In the entries below, find the line with "ATOM 34 C CA" and print exactly every line from there up to and including the line with "ATOM 68 C C . GLY", with no other lines.

Data section:
=== Section Start ===
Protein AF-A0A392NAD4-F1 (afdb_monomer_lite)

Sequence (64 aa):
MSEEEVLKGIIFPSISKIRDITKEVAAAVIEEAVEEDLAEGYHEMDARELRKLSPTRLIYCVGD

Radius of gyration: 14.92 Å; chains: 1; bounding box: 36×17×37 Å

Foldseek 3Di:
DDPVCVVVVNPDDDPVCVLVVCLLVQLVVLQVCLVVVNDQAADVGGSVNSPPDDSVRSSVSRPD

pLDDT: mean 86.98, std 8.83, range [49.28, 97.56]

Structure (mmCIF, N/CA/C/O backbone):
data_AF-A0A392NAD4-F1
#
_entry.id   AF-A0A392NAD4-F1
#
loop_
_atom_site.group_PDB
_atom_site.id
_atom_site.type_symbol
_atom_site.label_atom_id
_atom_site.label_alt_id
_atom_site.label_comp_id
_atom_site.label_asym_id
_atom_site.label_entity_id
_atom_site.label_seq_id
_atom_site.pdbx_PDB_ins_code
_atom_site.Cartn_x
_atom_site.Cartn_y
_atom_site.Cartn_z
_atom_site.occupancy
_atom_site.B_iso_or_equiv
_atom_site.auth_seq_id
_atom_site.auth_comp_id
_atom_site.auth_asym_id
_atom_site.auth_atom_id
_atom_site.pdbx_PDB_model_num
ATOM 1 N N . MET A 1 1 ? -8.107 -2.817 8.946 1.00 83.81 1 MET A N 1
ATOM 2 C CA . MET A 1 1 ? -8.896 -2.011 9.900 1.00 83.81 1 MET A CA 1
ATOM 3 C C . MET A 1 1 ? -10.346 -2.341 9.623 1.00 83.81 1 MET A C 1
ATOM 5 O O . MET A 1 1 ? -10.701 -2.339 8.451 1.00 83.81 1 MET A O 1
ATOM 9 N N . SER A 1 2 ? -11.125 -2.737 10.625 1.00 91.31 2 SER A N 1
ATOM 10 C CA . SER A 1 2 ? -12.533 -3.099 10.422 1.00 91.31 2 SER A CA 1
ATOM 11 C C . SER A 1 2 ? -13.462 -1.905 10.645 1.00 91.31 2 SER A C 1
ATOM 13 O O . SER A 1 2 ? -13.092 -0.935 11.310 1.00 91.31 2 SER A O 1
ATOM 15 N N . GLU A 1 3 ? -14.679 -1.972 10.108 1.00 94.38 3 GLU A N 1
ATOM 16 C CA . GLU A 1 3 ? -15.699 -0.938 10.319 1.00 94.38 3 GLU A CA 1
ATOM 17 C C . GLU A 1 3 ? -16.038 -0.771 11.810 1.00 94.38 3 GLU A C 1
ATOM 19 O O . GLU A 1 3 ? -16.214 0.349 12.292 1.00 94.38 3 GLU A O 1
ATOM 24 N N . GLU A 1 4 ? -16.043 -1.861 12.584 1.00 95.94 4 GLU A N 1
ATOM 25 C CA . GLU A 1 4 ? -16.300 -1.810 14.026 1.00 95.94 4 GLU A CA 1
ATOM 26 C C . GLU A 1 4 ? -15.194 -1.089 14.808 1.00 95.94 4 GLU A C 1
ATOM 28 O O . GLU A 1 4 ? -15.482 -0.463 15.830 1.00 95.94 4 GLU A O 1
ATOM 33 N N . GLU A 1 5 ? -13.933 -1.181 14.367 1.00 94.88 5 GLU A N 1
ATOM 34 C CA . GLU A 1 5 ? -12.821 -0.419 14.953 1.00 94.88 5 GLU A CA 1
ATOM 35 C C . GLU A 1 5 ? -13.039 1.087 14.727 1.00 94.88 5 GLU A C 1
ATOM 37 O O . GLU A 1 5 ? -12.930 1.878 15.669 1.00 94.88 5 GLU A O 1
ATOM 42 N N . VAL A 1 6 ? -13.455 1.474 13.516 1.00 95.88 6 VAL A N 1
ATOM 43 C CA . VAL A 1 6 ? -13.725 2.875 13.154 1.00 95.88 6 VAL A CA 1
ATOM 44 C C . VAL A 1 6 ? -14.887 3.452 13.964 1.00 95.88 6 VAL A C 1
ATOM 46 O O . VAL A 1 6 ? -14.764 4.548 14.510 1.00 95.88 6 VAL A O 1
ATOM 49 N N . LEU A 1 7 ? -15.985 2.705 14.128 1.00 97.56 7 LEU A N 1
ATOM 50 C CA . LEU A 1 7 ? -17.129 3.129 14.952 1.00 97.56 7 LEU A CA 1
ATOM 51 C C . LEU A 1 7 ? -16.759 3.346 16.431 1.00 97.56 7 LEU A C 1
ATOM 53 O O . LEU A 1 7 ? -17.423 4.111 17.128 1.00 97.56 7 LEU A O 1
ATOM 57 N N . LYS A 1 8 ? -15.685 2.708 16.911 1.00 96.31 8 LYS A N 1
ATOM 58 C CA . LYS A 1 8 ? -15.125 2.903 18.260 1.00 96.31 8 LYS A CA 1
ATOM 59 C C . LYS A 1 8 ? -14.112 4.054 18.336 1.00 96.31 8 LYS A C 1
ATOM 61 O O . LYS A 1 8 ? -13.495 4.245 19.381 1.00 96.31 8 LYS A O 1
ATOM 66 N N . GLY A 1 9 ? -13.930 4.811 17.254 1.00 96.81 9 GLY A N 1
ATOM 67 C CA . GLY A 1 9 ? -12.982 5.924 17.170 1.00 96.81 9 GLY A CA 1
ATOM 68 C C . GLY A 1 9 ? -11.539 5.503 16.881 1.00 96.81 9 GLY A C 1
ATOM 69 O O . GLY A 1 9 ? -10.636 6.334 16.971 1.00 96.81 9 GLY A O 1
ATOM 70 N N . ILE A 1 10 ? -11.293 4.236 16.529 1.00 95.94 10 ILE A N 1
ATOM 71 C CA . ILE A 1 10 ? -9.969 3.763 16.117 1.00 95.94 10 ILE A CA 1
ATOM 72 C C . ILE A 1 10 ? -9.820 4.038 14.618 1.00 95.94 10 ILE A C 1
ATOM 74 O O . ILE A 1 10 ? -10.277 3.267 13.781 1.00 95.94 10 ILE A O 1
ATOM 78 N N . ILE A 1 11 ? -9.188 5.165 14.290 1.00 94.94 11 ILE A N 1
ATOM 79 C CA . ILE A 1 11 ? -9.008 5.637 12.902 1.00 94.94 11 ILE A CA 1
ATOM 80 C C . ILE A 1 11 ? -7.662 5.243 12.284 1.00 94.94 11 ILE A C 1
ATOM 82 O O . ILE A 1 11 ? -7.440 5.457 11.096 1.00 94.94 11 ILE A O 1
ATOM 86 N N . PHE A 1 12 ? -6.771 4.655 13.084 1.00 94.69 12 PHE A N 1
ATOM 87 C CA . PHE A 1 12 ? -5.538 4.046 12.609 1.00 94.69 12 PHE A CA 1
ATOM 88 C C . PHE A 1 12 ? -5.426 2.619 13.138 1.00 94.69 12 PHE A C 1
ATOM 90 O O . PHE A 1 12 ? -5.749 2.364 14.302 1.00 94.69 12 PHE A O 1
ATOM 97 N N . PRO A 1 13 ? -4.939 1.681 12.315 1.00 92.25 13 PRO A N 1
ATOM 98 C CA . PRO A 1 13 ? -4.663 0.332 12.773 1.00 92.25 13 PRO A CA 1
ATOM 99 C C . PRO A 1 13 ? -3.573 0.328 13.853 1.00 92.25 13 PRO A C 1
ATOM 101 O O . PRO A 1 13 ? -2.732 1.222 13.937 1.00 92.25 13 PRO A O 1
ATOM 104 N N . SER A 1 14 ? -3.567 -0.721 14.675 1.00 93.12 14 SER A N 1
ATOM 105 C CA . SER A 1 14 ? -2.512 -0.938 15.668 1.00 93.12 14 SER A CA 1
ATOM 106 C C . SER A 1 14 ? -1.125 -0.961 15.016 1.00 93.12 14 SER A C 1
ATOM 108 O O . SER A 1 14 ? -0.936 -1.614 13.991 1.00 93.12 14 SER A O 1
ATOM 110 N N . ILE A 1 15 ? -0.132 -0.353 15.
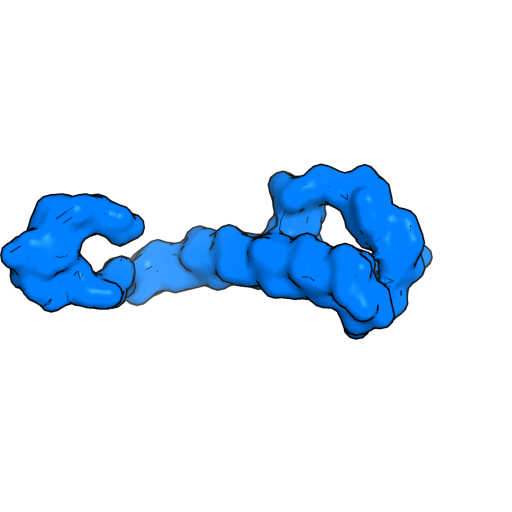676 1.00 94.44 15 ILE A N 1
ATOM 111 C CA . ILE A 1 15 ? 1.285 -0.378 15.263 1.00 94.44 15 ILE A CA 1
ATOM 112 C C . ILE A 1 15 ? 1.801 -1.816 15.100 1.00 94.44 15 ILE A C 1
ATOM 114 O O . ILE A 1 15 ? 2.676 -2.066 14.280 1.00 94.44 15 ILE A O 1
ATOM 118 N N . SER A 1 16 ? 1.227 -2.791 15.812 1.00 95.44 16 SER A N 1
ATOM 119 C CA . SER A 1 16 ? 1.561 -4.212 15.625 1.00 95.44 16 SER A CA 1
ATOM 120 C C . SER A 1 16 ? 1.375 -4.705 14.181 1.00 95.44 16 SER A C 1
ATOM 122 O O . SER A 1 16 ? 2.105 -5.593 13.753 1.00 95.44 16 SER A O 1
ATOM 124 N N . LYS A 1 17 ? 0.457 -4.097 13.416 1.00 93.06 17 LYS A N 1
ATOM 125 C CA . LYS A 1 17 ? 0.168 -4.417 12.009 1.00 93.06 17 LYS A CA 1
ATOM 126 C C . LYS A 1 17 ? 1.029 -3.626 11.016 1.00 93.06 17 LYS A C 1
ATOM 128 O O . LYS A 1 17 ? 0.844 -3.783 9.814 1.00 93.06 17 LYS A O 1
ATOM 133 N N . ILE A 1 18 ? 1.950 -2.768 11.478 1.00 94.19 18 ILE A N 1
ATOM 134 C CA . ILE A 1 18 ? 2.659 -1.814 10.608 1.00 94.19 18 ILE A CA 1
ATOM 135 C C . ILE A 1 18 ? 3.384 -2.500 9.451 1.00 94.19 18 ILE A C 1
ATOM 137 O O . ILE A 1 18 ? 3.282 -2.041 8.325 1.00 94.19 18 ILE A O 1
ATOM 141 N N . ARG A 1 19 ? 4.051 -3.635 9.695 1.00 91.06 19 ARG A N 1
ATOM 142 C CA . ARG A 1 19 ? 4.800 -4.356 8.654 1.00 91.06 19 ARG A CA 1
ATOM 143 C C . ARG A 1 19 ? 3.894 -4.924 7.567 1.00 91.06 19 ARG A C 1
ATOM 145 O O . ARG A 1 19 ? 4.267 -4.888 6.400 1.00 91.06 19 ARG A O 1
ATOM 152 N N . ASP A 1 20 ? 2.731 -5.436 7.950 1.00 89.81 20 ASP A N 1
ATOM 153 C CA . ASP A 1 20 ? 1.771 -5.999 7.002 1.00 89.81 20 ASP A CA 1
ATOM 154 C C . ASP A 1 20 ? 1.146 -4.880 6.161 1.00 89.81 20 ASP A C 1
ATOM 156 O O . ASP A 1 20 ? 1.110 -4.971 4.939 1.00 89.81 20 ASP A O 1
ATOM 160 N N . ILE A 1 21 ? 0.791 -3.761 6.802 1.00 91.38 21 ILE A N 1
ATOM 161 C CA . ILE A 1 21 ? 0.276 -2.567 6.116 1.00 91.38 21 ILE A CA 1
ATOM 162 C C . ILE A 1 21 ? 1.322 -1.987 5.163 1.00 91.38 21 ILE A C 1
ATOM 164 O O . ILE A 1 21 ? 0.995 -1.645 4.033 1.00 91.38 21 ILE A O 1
=== Section End ===
=== Section Start ===
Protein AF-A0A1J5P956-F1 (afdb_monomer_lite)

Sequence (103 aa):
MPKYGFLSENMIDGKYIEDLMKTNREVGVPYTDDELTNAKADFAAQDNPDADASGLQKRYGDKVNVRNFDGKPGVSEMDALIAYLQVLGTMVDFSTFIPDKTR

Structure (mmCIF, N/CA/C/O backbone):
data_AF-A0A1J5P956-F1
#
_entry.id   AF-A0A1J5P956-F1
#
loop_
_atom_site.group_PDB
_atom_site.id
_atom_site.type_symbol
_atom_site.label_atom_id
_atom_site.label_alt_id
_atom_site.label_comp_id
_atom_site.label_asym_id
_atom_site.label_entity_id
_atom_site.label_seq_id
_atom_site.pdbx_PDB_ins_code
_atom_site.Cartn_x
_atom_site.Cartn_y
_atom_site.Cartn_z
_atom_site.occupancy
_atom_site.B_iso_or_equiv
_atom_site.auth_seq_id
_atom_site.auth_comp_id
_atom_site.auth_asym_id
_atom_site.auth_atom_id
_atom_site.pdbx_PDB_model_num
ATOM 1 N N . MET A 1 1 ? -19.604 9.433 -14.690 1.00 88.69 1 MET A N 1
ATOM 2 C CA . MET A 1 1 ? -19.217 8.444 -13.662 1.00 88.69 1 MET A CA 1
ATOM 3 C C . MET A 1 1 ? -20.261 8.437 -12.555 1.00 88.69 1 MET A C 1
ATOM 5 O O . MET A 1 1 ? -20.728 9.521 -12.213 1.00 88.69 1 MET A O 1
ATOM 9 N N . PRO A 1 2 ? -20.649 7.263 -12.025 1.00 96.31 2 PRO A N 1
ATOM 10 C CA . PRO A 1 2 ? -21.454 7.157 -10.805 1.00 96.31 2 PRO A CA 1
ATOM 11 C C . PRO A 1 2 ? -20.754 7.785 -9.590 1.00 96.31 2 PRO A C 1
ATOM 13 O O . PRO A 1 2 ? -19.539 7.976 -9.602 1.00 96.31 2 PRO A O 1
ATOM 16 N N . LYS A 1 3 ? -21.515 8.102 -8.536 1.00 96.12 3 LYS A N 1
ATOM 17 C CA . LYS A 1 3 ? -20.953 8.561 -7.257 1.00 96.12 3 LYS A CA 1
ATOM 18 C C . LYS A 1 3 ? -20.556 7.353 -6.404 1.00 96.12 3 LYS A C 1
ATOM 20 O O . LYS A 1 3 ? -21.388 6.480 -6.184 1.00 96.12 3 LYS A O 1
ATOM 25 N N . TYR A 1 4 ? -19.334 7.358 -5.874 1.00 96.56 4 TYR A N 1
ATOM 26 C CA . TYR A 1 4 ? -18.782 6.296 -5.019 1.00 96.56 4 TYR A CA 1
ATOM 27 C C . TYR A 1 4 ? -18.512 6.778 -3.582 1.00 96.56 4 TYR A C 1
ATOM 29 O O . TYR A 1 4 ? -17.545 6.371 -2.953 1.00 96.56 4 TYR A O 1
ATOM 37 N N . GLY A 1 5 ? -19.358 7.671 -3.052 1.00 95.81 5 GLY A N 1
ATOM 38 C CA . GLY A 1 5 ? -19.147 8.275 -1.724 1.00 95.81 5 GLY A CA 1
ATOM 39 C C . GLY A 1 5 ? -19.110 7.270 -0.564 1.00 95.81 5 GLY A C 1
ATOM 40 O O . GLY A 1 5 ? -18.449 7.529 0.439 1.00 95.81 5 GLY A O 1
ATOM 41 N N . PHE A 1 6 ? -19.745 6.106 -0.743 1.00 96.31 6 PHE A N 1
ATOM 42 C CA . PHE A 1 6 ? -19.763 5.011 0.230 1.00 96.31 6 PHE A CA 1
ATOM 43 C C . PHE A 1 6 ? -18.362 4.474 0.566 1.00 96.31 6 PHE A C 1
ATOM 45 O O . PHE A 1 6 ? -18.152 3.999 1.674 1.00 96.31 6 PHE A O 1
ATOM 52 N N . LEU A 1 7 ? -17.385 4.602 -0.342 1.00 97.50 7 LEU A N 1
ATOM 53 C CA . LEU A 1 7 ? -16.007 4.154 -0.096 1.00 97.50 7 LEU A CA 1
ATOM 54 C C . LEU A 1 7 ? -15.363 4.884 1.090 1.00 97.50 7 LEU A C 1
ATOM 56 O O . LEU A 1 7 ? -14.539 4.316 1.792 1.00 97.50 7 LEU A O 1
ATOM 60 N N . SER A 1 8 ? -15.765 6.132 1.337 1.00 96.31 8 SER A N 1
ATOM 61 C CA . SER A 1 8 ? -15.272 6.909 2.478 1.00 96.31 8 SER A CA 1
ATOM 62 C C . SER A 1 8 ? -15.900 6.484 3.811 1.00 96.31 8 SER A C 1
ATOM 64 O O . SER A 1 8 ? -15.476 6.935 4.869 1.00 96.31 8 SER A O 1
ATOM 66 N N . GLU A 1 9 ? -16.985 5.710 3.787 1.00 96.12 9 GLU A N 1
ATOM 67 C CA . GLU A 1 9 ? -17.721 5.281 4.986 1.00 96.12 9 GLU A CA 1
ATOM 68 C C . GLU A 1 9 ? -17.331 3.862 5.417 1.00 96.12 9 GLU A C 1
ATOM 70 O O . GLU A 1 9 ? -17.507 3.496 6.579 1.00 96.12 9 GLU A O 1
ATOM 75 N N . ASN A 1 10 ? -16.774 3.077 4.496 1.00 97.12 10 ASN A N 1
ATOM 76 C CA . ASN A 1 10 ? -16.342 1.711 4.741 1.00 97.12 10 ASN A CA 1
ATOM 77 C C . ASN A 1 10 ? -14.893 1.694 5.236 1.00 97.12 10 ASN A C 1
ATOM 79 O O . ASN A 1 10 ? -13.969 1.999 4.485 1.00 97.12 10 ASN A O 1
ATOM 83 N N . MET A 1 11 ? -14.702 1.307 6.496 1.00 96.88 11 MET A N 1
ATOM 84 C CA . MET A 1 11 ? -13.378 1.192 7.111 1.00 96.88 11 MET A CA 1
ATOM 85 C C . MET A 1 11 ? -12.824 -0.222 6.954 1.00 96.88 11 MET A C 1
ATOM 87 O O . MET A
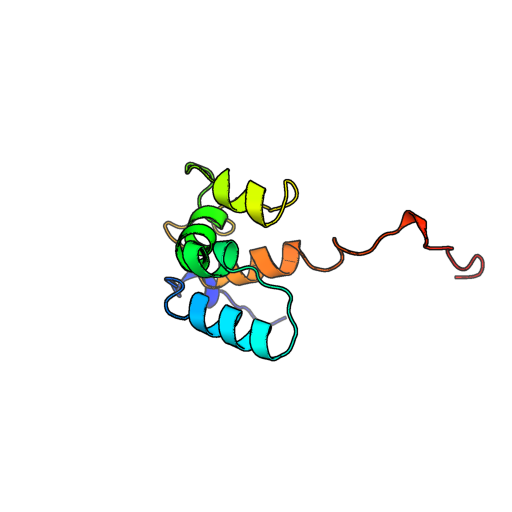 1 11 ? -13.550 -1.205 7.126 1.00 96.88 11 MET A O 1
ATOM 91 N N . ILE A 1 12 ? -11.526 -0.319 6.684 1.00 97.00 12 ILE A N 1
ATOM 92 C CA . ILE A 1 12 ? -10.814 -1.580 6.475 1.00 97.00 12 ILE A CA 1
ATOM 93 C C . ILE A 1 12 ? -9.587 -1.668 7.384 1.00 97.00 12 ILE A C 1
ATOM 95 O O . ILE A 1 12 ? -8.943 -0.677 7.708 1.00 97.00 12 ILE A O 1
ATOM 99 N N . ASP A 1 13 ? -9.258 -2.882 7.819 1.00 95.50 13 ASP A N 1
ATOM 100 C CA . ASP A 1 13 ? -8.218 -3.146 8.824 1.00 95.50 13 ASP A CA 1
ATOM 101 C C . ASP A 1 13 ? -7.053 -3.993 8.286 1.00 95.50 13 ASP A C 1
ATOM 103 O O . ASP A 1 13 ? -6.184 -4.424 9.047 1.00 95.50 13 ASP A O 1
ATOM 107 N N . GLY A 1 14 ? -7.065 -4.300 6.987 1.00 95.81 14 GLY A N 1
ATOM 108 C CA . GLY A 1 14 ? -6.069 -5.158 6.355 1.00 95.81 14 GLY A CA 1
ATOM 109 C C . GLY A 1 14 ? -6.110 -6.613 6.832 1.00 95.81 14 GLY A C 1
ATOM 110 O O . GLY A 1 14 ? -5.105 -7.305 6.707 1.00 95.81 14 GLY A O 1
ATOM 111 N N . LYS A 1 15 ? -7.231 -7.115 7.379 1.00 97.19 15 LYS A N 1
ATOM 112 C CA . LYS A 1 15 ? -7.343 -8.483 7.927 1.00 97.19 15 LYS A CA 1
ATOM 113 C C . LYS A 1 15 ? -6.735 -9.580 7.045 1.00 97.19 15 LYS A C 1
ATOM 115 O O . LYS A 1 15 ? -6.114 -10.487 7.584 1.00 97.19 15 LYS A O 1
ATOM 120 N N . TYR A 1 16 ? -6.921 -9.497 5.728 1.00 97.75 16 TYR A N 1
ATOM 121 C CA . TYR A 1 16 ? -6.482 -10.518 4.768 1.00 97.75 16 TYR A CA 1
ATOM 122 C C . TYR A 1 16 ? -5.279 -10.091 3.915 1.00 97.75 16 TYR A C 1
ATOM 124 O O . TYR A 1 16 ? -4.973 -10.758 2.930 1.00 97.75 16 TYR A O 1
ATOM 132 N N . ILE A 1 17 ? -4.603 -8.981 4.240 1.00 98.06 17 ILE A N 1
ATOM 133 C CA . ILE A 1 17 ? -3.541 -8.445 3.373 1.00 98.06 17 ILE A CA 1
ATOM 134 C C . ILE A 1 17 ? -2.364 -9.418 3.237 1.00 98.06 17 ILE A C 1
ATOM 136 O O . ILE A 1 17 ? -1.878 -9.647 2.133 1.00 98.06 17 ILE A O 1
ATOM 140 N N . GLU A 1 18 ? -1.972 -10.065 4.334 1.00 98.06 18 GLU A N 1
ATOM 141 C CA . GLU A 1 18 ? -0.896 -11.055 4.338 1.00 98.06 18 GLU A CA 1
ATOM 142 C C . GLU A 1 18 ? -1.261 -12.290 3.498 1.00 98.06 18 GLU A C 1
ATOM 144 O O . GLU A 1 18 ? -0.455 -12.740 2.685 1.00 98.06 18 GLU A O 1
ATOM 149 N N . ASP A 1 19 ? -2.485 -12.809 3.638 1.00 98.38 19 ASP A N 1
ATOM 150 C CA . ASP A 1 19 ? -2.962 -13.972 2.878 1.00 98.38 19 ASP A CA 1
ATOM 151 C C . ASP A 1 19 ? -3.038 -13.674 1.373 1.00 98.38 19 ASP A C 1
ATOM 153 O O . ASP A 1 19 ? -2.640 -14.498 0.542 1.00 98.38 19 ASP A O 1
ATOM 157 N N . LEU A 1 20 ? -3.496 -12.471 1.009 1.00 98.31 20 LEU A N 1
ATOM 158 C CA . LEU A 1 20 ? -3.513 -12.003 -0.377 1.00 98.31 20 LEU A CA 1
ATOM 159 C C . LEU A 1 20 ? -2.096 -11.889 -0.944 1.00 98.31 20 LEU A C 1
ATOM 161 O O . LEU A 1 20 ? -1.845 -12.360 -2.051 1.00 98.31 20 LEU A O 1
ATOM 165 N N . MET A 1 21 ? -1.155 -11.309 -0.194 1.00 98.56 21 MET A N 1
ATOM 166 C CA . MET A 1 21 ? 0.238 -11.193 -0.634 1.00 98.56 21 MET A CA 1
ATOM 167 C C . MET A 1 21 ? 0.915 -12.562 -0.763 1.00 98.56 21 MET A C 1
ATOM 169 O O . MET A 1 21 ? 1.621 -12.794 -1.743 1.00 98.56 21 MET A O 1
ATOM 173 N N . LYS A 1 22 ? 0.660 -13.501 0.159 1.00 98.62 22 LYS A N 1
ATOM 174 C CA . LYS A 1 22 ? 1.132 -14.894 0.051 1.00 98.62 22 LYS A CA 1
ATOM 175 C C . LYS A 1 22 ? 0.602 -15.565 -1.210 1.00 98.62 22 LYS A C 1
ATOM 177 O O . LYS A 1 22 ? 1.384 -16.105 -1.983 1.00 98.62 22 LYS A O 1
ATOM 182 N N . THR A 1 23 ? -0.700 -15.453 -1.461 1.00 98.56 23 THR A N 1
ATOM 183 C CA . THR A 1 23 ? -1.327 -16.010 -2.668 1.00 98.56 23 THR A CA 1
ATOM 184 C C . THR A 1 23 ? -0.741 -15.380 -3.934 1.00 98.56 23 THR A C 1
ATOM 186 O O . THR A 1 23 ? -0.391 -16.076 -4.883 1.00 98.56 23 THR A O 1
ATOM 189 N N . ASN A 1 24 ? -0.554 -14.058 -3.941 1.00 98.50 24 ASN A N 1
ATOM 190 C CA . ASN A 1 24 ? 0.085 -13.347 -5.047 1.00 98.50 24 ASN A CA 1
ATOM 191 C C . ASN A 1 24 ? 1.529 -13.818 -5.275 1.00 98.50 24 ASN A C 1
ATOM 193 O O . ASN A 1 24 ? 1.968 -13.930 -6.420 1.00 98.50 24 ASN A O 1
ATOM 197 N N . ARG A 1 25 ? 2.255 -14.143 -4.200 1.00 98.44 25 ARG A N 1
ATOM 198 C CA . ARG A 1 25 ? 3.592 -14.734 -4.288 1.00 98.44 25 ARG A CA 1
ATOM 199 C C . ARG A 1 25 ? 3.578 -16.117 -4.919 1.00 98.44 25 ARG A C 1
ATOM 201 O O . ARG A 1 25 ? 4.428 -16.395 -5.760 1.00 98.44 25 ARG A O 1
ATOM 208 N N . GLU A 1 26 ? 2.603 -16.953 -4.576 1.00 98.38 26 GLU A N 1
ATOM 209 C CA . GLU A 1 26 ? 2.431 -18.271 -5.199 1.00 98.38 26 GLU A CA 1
=== Section End ===
Task result:
ATOM 34 C CA . GLU A 1 5 ? -12.821 -0.419 14.953 1.00 94.88 5 GLU A CA 1
ATOM 35 C C . GLU A 1 5 ? -13.039 1.087 14.727 1.00 94.88 5 GLU A C 1
ATOM 37 O O . GLU A 1 5 ? -12.930 1.878 15.669 1.00 94.88 5 GLU A O 1
ATOM 42 N N . VAL A 1 6 ? -13.455 1.474 13.516 1.00 95.88 6 VAL A N 1
ATOM 43 C CA . VAL A 1 6 ? -13.725 2.875 13.154 1.00 95.88 6 VAL A CA 1
ATOM 44 C C . VAL A 1 6 ? -14.887 3.452 13.964 1.00 95.88 6 VAL A C 1
ATOM 46 O O . VAL A 1 6 ? -14.764 4.548 14.510 1.00 95.88 6 VAL A O 1
ATOM 49 N N . LEU A 1 7 ? -15.985 2.705 14.128 1.00 97.56 7 LEU A N 1
ATOM 50 C CA . LEU A 1 7 ? -17.129 3.129 14.952 1.00 97.56 7 LEU A CA 1
ATOM 51 C C . LEU A 1 7 ? -16.759 3.346 16.431 1.00 97.56 7 LEU A C 1
ATOM 53 O O . LEU A 1 7 ? -17.423 4.111 17.128 1.00 97.56 7 LEU A O 1
ATOM 57 N N . LYS A 1 8 ? -15.685 2.708 16.911 1.00 96.31 8 LYS A N 1
ATOM 58 C CA . LYS A 1 8 ? -15.125 2.903 18.260 1.00 96.31 8 LYS A CA 1
ATOM 59 C C . LYS A 1 8 ? -14.112 4.054 18.336 1.00 96.31 8 LYS A C 1
ATOM 61 O O . LYS A 1 8 ? -13.495 4.245 19.381 1.00 96.31 8 LYS A O 1
ATOM 66 N N . GLY A 1 9 ? -13.930 4.811 17.254 1.00 96.81 9 GLY A N 1
ATOM 67 C CA . GLY A 1 9 ? -12.982 5.924 17.170 1.00 96.81 9 GLY A CA 1
ATOM 68 C C . GLY A 1 9 ? -11.539 5.503 16.881 1.00 96.81 9 GLY A C 1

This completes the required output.